The U.S. Senate Chamber. Credit: Architect of the Capitol

Members of the U.S. Senate came together Thursday to support employee stock ownership plans.

The chamber approved two ESOP bills by "unanimous consent" and sent them to the U.S. House.

One bill, introduced by Sen. Roger Marshall, R-Kan., would set a statutory definition of the term "adequate consideration" in connection with mergers, acquisitions and other transactions involving ESOPs.

Another bill, introduced by Sen. Bill Cassidy, R-La., would add two representatives from the ESOP community to the ERISA Advisory Council, a body that helps the U.S. Labor Department and the department's Employee Benefits Security Administration oversee matters related to the Employee Retirement Income Security Act.

The Senate uses a unanimous consent process to handle legislation that has no noteworthy opposition. Passage through the process means that no one on the Senate floor opposed approval of the bill.

Adequate consideration: ESOPs give the owner of a privately held company a way to put an ownership stake in the hands of employees.

ERISA requires benefit plan fiduciaries to make sure that parties involved with plan transactions provide "adequate consideration," but it and the Labor Department have not created a well-defined method for ESOP fiduciaries to value the ESOPs.
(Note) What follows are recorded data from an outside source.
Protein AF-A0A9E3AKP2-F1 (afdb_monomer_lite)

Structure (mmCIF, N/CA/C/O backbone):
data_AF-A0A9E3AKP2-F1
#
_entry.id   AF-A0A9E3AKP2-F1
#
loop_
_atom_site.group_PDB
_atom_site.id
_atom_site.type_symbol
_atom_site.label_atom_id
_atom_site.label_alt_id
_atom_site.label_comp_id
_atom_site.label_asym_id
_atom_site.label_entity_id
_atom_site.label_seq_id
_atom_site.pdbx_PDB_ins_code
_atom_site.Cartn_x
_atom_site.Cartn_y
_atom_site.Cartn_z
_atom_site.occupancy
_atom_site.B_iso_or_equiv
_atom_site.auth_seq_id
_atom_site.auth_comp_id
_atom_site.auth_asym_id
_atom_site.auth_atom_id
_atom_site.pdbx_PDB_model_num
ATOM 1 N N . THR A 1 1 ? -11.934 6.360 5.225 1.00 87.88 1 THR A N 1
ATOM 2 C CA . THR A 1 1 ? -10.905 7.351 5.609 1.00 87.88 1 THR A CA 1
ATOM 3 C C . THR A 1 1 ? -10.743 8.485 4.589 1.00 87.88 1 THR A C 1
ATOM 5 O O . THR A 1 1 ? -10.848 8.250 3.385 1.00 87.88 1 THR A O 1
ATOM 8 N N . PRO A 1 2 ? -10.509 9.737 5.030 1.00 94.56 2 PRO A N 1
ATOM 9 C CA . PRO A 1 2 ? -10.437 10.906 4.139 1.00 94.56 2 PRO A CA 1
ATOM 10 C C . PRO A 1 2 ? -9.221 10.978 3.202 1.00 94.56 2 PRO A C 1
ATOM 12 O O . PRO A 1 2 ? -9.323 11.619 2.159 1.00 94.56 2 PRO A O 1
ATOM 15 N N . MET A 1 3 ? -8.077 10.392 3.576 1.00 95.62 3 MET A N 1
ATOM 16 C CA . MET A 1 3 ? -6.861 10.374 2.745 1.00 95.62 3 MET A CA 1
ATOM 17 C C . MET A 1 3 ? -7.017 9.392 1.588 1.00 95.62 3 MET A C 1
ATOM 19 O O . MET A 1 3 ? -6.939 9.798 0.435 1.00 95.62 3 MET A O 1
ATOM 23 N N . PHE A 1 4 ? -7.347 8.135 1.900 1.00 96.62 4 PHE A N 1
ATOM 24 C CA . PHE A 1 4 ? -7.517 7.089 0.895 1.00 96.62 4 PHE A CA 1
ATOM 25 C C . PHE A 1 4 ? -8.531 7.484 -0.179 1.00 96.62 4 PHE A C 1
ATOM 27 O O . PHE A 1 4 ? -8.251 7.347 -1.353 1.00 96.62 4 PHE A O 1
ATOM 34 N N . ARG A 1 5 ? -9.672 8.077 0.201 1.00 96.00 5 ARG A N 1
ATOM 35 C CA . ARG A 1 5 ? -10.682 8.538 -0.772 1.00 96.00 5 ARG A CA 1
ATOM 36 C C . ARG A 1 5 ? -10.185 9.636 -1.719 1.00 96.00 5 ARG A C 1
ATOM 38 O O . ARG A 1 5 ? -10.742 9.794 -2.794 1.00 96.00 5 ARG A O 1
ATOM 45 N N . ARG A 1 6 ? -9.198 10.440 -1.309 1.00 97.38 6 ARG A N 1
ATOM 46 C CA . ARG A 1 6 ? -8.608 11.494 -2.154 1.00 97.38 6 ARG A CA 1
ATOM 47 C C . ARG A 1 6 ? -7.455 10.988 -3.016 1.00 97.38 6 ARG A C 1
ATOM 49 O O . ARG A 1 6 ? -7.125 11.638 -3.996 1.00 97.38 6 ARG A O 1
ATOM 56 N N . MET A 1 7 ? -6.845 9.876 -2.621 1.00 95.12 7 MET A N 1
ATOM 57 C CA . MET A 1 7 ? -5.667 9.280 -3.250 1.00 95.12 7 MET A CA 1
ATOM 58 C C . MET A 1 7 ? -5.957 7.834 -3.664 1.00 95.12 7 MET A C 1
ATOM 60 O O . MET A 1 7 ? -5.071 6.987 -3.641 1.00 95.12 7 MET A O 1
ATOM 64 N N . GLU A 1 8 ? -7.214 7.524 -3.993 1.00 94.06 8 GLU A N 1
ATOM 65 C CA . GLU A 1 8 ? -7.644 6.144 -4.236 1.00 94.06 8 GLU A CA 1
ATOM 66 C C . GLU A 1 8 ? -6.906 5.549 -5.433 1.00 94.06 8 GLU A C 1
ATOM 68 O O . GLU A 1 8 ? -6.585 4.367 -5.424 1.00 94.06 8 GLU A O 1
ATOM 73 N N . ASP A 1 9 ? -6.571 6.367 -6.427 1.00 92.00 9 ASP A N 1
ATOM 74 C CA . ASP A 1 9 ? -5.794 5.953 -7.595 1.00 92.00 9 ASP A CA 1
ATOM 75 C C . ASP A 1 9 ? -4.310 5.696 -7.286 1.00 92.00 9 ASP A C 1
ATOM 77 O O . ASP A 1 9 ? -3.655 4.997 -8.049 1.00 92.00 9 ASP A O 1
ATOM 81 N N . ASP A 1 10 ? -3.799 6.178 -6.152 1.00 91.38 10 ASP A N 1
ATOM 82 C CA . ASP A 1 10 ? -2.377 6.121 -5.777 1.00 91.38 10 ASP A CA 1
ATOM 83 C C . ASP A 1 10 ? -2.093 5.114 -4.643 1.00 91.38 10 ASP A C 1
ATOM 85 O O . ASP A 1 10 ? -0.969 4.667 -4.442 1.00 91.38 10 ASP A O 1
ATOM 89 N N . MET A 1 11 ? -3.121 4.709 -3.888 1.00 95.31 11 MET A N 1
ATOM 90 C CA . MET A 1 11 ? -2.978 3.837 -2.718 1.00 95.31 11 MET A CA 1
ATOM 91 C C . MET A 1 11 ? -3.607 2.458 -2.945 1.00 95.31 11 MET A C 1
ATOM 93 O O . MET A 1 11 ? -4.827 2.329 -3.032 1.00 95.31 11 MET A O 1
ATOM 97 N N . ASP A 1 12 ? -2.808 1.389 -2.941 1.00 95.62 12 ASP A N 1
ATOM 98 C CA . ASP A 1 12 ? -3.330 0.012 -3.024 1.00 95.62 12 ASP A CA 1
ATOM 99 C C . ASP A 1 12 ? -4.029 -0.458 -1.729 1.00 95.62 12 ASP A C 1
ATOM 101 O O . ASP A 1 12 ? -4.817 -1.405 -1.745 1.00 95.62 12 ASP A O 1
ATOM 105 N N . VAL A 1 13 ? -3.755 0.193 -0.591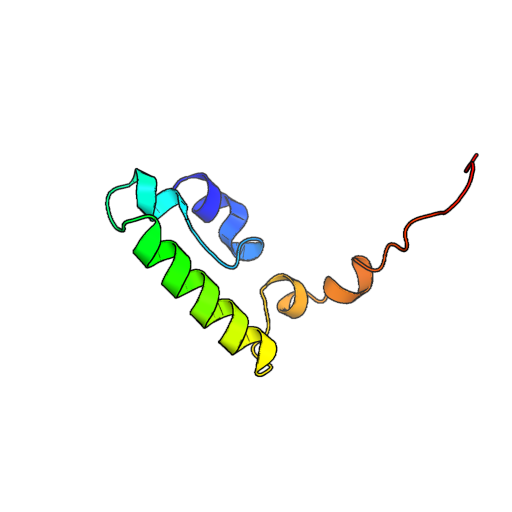 1.00 96.25 13 VAL A N 1
ATOM 106 C CA . VAL A 1 13 ? -4.219 -0.224 0.743 1.00 96.25 13 VAL A CA 1
ATOM 107 C C . VAL A 1 13 ? -4.706 0.976 1.549 1.00 96.25 13 VAL A C 1
ATOM 109 O O . VAL A 1 13 ? -3.964 1.922 1.797 1.00 96.25 13 VAL A O 1
ATOM 112 N N . ASN A 1 14 ? -5.935 0.898 2.061 1.00 97.12 14 ASN A N 1
ATOM 113 C CA . ASN A 1 14 ? -6.430 1.809 3.090 1.00 97.12 14 ASN A CA 1
ATOM 114 C C . ASN A 1 14 ? -6.156 1.237 4.489 1.00 97.12 14 ASN A C 1
ATOM 116 O O . ASN A 1 14 ? -6.764 0.232 4.839 1.00 97.12 14 ASN A O 1
ATOM 120 N N . CYS A 1 15 ? -5.301 1.864 5.301 1.00 97.31 15 CYS A N 1
ATOM 121 C CA . CYS A 1 15 ? -5.075 1.447 6.699 1.00 97.31 15 CYS A CA 1
ATOM 122 C C . CYS A 1 15 ? -5.801 2.310 7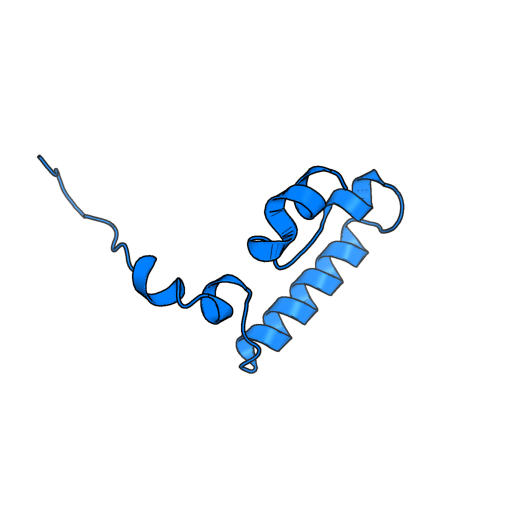.734 1.00 97.31 15 CYS A C 1
ATOM 124 O O . CYS A 1 15 ? -5.769 2.000 8.921 1.00 97.31 15 CYS A O 1
ATOM 126 N N . GLY A 1 16 ? -6.444 3.412 7.340 1.00 97.25 16 GLY A N 1
ATOM 127 C CA . GLY A 1 16 ? -7.137 4.237 8.334 1.00 97.25 16 GLY A CA 1
ATOM 128 C C . GLY A 1 16 ? -8.466 3.622 8.802 1.00 97.25 16 GLY A C 1
ATOM 129 O O . GLY A 1 16 ? -9.055 4.140 9.739 1.00 97.25 16 GLY A O 1
ATOM 130 N N . THR A 1 17 ? -8.906 2.513 8.200 1.00 97.50 17 THR A N 1
ATOM 131 C CA . THR A 1 17 ? -9.951 1.612 8.727 1.00 97.50 17 THR A CA 1
ATOM 132 C C . THR A 1 17 ? -9.673 1.195 10.174 1.00 97.50 17 THR A C 1
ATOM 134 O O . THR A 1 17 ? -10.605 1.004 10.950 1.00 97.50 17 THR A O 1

The bill passed by the Senate Thursday would let an ESOP fiduciary make a "good faith reliance" on "valuation provided by an independent valuation expert or business appraiser that has relied upon the principles and methodologies set forth in Internal Revenue Service Revenue Ruling 59–60 (as amplified and modified by the Internal Revenue Service from time to time)."

Ruling 59-60 sets out the standard IRS rules for valuing assets.

Provisions state that the bill would not expand or limit the Labor secretary's authority to interpret the term "adequate consideration" and would not change the fiduciary's obligations to the plan participants.

ERISA Advisory Council: The ERISA Advisory Council bill would add two members to the main council.

It would also create a seven-member Advisory Council on Employee Ownership.

All seven members would be appointed by the Labor secretary.

Four would represent employees, one would represent an ESOP sponsor, one would represent an ESOP provider and one would represent a group for ESOPs or for worker-owned cooperatives.

No more than four members of the council could be members of the same political party.